The University of Michigan Water Center is forming a five-year partnership with a federal agency to oversee scientific research dealing with ecologically sensitive coastal areas, officials said Monday.
Under a $20 million contract, the center will team with the National Oceanic and Atmospheric Administration to coordinate a program that studies how land use, pollution, habitat degradation and climate change affect estuaries — areas where rivers flow into oceans or large lakes such as the Great Lakes.
Estuaries are highly productive natural habitats, hosting an abundant variety of plant and animal life. They provide spawning and nursery areas for small fish, shellfish, migrating birds and coastal shore animals.
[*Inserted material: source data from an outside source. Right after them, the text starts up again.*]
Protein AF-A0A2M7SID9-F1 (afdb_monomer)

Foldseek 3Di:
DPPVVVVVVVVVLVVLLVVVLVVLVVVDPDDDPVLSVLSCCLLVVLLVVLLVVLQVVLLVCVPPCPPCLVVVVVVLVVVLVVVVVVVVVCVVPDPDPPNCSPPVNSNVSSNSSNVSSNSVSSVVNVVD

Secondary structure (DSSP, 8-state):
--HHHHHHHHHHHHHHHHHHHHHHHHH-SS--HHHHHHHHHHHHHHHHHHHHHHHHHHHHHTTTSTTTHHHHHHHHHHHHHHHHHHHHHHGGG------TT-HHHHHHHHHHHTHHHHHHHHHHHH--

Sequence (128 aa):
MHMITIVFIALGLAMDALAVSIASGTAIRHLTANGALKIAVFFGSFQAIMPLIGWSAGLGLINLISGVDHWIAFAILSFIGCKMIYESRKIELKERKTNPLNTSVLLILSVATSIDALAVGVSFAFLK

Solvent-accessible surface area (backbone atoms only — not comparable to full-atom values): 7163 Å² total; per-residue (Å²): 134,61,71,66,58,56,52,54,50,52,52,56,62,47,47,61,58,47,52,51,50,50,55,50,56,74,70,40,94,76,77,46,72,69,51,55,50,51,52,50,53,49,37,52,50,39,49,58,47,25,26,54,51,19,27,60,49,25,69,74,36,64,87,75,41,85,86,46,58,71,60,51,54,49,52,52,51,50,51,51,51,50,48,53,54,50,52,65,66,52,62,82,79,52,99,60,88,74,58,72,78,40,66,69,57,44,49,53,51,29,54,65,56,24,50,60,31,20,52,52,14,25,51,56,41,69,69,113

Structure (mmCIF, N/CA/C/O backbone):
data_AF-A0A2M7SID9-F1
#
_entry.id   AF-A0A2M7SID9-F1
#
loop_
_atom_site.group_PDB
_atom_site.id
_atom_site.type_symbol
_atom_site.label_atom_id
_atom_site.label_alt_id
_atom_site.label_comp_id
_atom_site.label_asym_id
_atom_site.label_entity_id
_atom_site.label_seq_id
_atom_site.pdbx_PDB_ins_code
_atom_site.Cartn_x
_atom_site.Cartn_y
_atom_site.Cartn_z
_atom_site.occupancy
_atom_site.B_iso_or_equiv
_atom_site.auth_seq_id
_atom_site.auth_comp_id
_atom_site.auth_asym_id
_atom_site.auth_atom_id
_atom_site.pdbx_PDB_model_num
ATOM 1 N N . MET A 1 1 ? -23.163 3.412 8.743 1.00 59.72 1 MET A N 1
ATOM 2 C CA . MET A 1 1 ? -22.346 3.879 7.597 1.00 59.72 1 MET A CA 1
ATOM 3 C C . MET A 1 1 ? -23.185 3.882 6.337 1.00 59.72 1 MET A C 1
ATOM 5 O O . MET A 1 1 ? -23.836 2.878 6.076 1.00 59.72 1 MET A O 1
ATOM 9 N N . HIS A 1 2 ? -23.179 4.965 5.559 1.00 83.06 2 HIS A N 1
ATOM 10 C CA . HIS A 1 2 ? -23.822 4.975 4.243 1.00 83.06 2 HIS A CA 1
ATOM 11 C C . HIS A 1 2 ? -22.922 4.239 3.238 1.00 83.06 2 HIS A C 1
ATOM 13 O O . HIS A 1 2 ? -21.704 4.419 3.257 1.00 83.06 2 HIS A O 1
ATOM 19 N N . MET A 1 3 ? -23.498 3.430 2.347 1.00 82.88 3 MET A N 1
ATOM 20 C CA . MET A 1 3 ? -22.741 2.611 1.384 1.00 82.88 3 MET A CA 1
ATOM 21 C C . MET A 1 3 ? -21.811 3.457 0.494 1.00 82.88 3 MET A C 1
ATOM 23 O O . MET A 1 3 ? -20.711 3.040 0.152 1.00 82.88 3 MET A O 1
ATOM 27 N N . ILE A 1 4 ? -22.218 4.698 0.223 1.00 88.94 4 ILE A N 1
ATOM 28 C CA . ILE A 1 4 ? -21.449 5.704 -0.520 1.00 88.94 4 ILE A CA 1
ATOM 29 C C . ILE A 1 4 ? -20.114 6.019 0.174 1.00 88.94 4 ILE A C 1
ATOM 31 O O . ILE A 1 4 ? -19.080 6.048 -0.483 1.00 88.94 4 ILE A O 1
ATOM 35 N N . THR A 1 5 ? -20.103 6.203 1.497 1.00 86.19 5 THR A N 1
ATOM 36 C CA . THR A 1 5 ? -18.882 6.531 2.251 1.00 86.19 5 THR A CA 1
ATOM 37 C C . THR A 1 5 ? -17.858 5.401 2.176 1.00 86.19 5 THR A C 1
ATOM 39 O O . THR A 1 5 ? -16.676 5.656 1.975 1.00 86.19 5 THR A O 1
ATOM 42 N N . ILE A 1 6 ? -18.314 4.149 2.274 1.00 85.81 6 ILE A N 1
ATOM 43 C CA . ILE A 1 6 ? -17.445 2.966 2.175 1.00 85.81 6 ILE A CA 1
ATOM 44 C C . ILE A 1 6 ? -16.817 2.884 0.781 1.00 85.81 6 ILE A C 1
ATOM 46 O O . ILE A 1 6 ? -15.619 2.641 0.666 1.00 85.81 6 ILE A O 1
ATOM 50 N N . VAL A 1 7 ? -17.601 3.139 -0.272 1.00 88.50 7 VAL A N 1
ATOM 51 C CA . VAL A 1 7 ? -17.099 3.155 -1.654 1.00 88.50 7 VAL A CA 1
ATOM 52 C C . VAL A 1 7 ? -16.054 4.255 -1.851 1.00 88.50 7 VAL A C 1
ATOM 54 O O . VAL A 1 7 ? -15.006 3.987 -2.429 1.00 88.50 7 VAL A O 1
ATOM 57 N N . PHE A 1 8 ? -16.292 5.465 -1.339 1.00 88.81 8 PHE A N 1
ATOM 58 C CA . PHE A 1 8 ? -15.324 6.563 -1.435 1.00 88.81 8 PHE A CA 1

They also filter pollutants, buffer coastal areas from storms and prevent soil erosion.
“We intend to enhance the already strong estuary research program so that it yields science that helps decision makers restore, protect and improve some of this country’s most vital and beloved coastal ecosystems,” said Don Scavia, director of U-M’s Graham Sustainability Institute and principal investigator for the new cooperative agreement.
More than 1.3 million acres are protected in the National Estuarine Research Reserve System, where on-site staff members, visiting scientists and graduate students study coastal ecosystems.
The University of Michigan and NOAA will jointly manage the system’s Science Collaborative, which awards about $4 million annually to support research.
Nine of the university’s faculty researchers, staff members and students will guide the NERRS Science Collaborative, joining partners from institutions on the east and west coasts.
The 28-site reserve network includes estuaries such as Chesapeake, Delaware, Narragansett and San Francisco bays, as well as the Hudson River, Old Woman Creek in Ohio and Apalachicola, Fla.
“Few coastal resource management issues are purely environmental in nature,” said Dwight Trueblood, the NERRS Science Collaborative program manager for NOAA. “They impact everything from local economies, where we live and play, and the quality of the food we eat from our nation’s coastal waters.”